_Brief_: Copy out the records in full, word for word, without pictures.
───── Dataset extract ─────
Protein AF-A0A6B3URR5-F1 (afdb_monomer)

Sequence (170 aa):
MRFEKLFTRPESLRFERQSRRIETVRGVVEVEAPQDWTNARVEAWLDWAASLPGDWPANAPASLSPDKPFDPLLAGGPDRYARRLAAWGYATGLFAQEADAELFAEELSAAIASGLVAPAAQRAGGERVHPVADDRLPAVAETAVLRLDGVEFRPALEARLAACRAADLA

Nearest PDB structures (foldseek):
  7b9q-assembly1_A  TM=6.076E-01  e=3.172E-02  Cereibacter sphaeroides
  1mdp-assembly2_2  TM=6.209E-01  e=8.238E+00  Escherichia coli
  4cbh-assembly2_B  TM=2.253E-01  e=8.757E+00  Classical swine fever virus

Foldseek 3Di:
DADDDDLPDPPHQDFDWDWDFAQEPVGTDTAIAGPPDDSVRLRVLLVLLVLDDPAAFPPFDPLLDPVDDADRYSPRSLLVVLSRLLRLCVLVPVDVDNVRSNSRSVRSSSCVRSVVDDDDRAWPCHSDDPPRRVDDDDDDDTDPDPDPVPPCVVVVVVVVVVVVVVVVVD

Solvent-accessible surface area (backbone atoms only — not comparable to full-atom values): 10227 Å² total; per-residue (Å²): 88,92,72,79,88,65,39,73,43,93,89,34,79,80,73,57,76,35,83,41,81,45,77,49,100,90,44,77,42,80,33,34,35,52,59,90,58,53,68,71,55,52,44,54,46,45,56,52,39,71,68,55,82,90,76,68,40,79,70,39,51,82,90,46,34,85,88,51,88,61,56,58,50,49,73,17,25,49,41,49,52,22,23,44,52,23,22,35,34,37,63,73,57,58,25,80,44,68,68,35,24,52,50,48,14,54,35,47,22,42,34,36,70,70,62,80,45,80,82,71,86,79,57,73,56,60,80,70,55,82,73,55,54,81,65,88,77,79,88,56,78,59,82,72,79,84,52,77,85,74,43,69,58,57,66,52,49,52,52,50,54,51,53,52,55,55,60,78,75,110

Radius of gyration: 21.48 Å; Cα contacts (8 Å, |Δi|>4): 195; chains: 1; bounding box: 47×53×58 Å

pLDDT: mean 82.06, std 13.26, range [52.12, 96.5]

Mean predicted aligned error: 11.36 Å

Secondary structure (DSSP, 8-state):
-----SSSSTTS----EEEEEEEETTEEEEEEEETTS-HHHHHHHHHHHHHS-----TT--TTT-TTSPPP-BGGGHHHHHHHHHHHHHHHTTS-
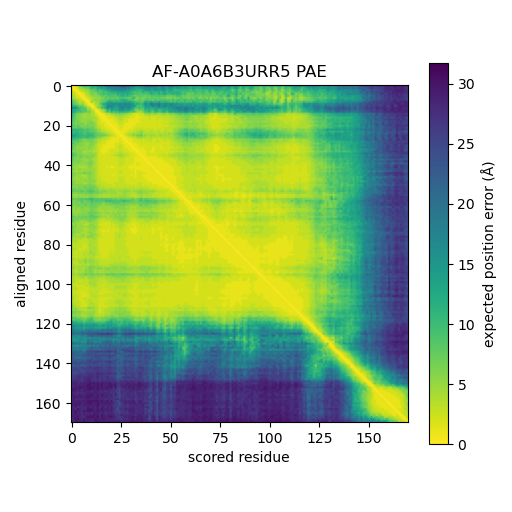SSHHHHHHHHHHHHHHHHTTS----PPPTT-S--TTTTSS-PPPPPPPPP--TTSSTHHHHHHHHHHHHHHHTT-

Structure (mmCIF, N/CA/C/O backbone):
data_AF-A0A6B3URR5-F1
#
_entry.id   AF-A0A6B3URR5-F1
#
loop_
_atom_site.group_PDB
_atom_site.id
_atom_site.type_symbol
_atom_site.label_atom_id
_atom_site.label_alt_id
_atom_site.label_comp_id
_atom_site.label_asym_id
_atom_site.label_entity_id
_atom_site.label_seq_id
_atom_site.pdbx_PDB_ins_code
_atom_site.Cartn_x
_atom_site.Cartn_y
_atom_site.Cartn_z
_atom_site.occupancy
_atom_site.B_iso_or_equiv
_atom_site.auth_seq_id
_atom_site.auth_comp_id
_atom_site.auth_asym_id
_atom_site.auth_atom_id
_atom_site.pdbx_PDB_model_num
ATOM 1 N N . MET A 1 1 ? 0.623 -6.575 -19.507 1.00 60.22 1 MET A N 1
ATOM 2 C CA . MET A 1 1 ? -0.788 -6.747 -19.095 1.00 60.22 1 MET A CA 1
ATOM 3 C C . MET A 1 1 ? -1.455 -5.385 -19.208 1.00 60.22 1 MET A C 1
ATOM 5 O O . MET A 1 1 ? -0.834 -4.443 -18.750 1.00 60.22 1 MET A O 1
ATOM 9 N N . ARG A 1 2 ? -2.631 -5.254 -19.838 1.00 68.31 2 ARG A N 1
ATOM 10 C CA . ARG A 1 2 ? -3.317 -3.954 -19.977 1.00 68.31 2 ARG A CA 1
ATOM 11 C C . ARG A 1 2 ? -4.208 -3.720 -18.758 1.00 68.31 2 ARG A C 1
ATOM 13 O O . ARG A 1 2 ? -5.024 -4.590 -18.461 1.00 68.31 2 ARG A O 1
ATOM 20 N N . PHE A 1 3 ? -4.051 -2.584 -18.082 1.00 75.69 3 PHE A N 1
ATOM 21 C CA . PHE A 1 3 ? -4.878 -2.216 -16.928 1.00 75.69 3 PHE A CA 1
ATOM 22 C C . PHE A 1 3 ? -6.010 -1.261 -17.315 1.00 75.69 3 PHE A C 1
ATOM 24 O O . PHE A 1 3 ? -5.863 -0.409 -18.192 1.00 75.69 3 PHE A O 1
ATOM 31 N N . GLU A 1 4 ? -7.162 -1.420 -16.669 1.00 79.81 4 GLU A N 1
ATOM 32 C CA . GLU A 1 4 ? -8.323 -0.551 -16.851 1.00 79.81 4 GLU A CA 1
ATOM 33 C C . GLU A 1 4 ? -8.528 0.317 -15.612 1.00 79.81 4 GLU A C 1
ATOM 35 O O . GLU A 1 4 ? -8.386 -0.151 -14.485 1.00 79.81 4 GLU A O 1
ATOM 40 N N . LYS A 1 5 ? -8.905 1.581 -15.829 1.00 82.94 5 LYS A N 1
ATOM 41 C CA . LYS A 1 5 ? -9.284 2.496 -14.748 1.00 82.94 5 LYS A CA 1
ATOM 42 C C . LYS A 1 5 ? -10.632 2.093 -14.179 1.00 82.94 5 LYS A C 1
ATOM 44 O O . LYS A 1 5 ? -11.591 2.038 -14.953 1.00 82.94 5 LYS A O 1
ATOM 49 N N . LEU A 1 6 ? -10.743 1.893 -12.872 1.00 80.19 6 LEU A N 1
ATOM 50 C CA . LEU A 1 6 ? -11.997 1.545 -12.198 1.00 80.19 6 LEU A CA 1
ATOM 51 C C . LEU A 1 6 ? -12.263 2.448 -10.993 1.00 80.19 6 LEU A C 1
ATOM 53 O O . LEU A 1 6 ? -13.369 2.964 -10.857 1.00 80.19 6 LEU A O 1
ATOM 57 N N . PHE A 1 7 ? -11.257 2.660 -10.150 1.00 80.56 7 PHE A N 1
ATOM 58 C CA . PHE A 1 7 ? -11.350 3.368 -8.876 1.00 80.56 7 PHE A CA 1
ATOM 59 C C . PHE A 1 7 ? -10.796 4.791 -8.936 1.00 80.56 7 PHE A C 1
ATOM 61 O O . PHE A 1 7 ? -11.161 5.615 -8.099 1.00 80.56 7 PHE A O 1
─────
_Answer to the problem_:
Protein AF-A0A6B3URR5-F1 (afdb_monomer)

Sequence (170 aa):
MRFEKLFTRPESLRFERQSRRIETVRGVVEVEAPQDWTNARVEAWLDWAASLPGDWPANAPASLSPDKPFDPLLAGGPDRYARRLAAWGYATGLFAQEADAELFAEELSAAIASGLVAPAAQRAGGERVHPVADDRLPAVAETAVLRLDGVEFRPALEARLAACRAADLA

Nearest PDB structures (foldseek):
  7b9q-assembly1_A  TM=6.076E-01  e=3.172E-02  Cereibacter sphaeroides
  1mdp-assembly2_2  TM=6.209E-01  e=8.238E+00  Escherichia coli
  4cbh-assembly2_B  TM=2.253E-01  e=8.757E+00  Classical swine fever virus

Foldseek 3Di:
DADDDDLPDPPHQDFDWDWDFAQEPVGTDTAIAGPPDDSVRLRVLLVLLVLDDPAAFPPFDPLLDPVDDADRYSPRSLLVVLSRLLRLCVLVPVDVDNVRSNSRSVRSSSCVRSVVDDDDRAWPCHSDDPPRRVDDDDDDDTDPDPDPVPPCVVVVVVVVVVVVVVVVVD

Solvent-accessible surface area (backbone atoms only — not comparable to full-atom values): 10227 Å² total; per-residue (Å²): 88,92,72,79,88,65,39,73,43,93,89,34,79,80,73,57,76,35,83,41,81,45,77,49,100,90,44,77,42,80,33,34,35,52,59,90,58,53,68,71,55,52,44,54,46,45,56,52,39,71,68,55,82,90,76,68,40,79,70,39,51,82,90,46,34,85,88,51,88,61,56,58,50,49,73,17,25,49,41,49,52,22,23,44,52,23,22,35,34,37,63,73,57,58,25,80,44,68,68,35,24,52,50,48,14,54,35,47,22,42,34,36,70,70,62,80,45,80,82,71,86,79,57,73,56,60,80,70,55,82,73,55,54,81,65,88,77,79,88,56,78,59,82,72,79,84,52,77,85,74,43,69,58,57,66,52,49,52,52,50,54,51,53,52,55,55,60,78,75,110

Radius of gyration: 21.48 Å; Cα contacts (8 Å, |Δi|>4): 195; chains: 1; bounding box: 47×53×58 Å

pLDDT: mean 82.06, std 13.26, range [52.12, 96.5]

Mean predicted aligned error: 11.36 Å

Secondary structure (DSSP, 8-state):
-----SSSSTTS----EEEEEEEETTEEEEEEEETTS-HHHHHHHHHHHHHS-----TT--TTT-TTSPPP-BGGGHHHHHHHHHHHHHHHTTS-
SSHHHHHHHHHHHHHHHHTTS----PPPTT-S--TTTTSS-PPPPPPPPP--TTSSTHHHHHHHHHHHHHHHTT-

Structure (mmCIF, N/CA/C/O backbone):
data_AF-A0A6B3URR5-F1
#
_entry.id   AF-A0A6B3URR5-F1
#
loop_
_atom_site.group_PDB
_atom_site.id
_atom_site.type_symbol
_atom_site.label_atom_id
_atom_site.label_alt_id
_atom_site.label_comp_id
_atom_site.label_asym_id
_atom_site.label_entity_id
_atom_site.label_seq_id
_atom_site.pdbx_PDB_ins_code
_atom_site.Cartn_x
_atom_site.Cartn_y
_atom_site.Cartn_z
_atom_site.occupancy
_atom_site.B_iso_or_equiv
_atom_site.auth_seq_id
_atom_site.auth_comp_id
_atom_site.auth_asym_id
_atom_site.auth_atom_id
_atom_site.pdbx_PDB_model_num
ATOM 1 N N . MET A 1 1 ? 0.623 -6.575 -19.507 1.00 60.22 1 MET A N 1
ATOM 2 C CA . MET A 1 1 ? -0.788 -6.747 -19.095 1.00 60.22 1 MET A CA 1
ATOM 3 C C . MET A 1 1 ? -1.455 -5.385 -19.208 1.00 60.22 1 MET A C 1
ATOM 5 O O . MET A 1 1 ? -0.834 -4.443 -18.750 1.00 60.22 1 MET A O 1
ATOM 9 N N . ARG A 1 2 ? -2.631 -5.254 -19.838 1.00 68.31 2 ARG A N 1
ATOM 10 C CA . ARG A 1 2 ? -3.317 -3.954 -19.977 1.00 68.31 2 ARG A CA 1
ATOM 11 C C . ARG A 1 2 ? -4.208 -3.720 -18.758 1.00 68.31 2 ARG A C 1
ATOM 13 O O . ARG A 1 2 ? -5.024 -4.590 -18.461 1.00 68.31 2 ARG A O 1
ATOM 20 N N . PHE A 1 3 ? -4.051 -2.584 -18.082 1.00 75.69 3 PHE A N 1
ATOM 21 C CA . PHE A 1 3 ? -4.878 -2.216 -16.928 1.00 75.69 3 PHE A CA 1
ATOM 22 C C . PHE A 1 3 ? -6.010 -1.261 -17.315 1.00 75.69 3 PHE A C 1
ATOM 24 O O . PHE A 1 3 ? -5.863 -0.409 -18.192 1.00 75.69 3 PHE A O 1
ATOM 31 N N . GLU A 1 4 ? -7.162 -1.420 -16.669 1.00 79.81 4 GLU A N 1
ATOM 32 C CA . GLU A 1 4 ? -8.323 -0.551 -16.851 1.00 79.81 4 GLU A CA 1
ATOM 33 C C . GLU A 1 4 ? -8.528 0.317 -15.612 1.00 79.81 4 GLU A C 1
ATOM 35 O O . GLU A 1 4 ? -8.386 -0.151 -14.485 1.00 79.81 4 GLU A O 1
ATOM 40 N N . LYS A 1 5 ? -8.905 1.581 -15.829 1.00 82.94 5 LYS A N 1
ATOM 41 C CA . LYS A 1 5 ? -9.284 2.496 -14.748 1.00 82.94 5 LYS A CA 1
ATOM 42 C C . LYS A 1 5 ? -10.632 2.093 -14.179 1.00 82.94 5 LYS A C 1
ATOM 44 O O . LYS A 1 5 ? -11.591 2.038 -14.953 1.00 82.94 5 LYS A O 1
ATOM 49 N N . LEU A 1 6 ? -10.743 1.893 -12.872 1.00 80.19 6 LEU A N 1
ATOM 50 C CA . LEU A 1 6 ? -11.997 1.545 -12.198 1.00 80.19 6 LEU A CA 1
ATOM 51 C C . LEU A 1 6 ? -12.263 2.448 -10.993 1.00 80.19 6 LEU A C 1
ATOM 53 O O . LEU A 1 6 ? -13.369 2.964 -10.857 1.00 80.19 6 LEU A O 1
ATOM 57 N N . PHE A 1 7 ? -11.257 2.660 -10.150 1.00 80.56 7 PHE A N 1
ATOM 58 C CA . PHE A 1 7 ? -11.350 3.368 -8.876 1.00 80.56 7 PHE A CA 1
ATOM 59 C C . PHE A 1 7 ? -10.796 4.791 -8.936 1.00 80.56 7 PHE A C 1
ATOM 61 O O . PHE A 1 7 ? -11.161 5.615 -8.099 1.00 80.56 7 PHE A O 1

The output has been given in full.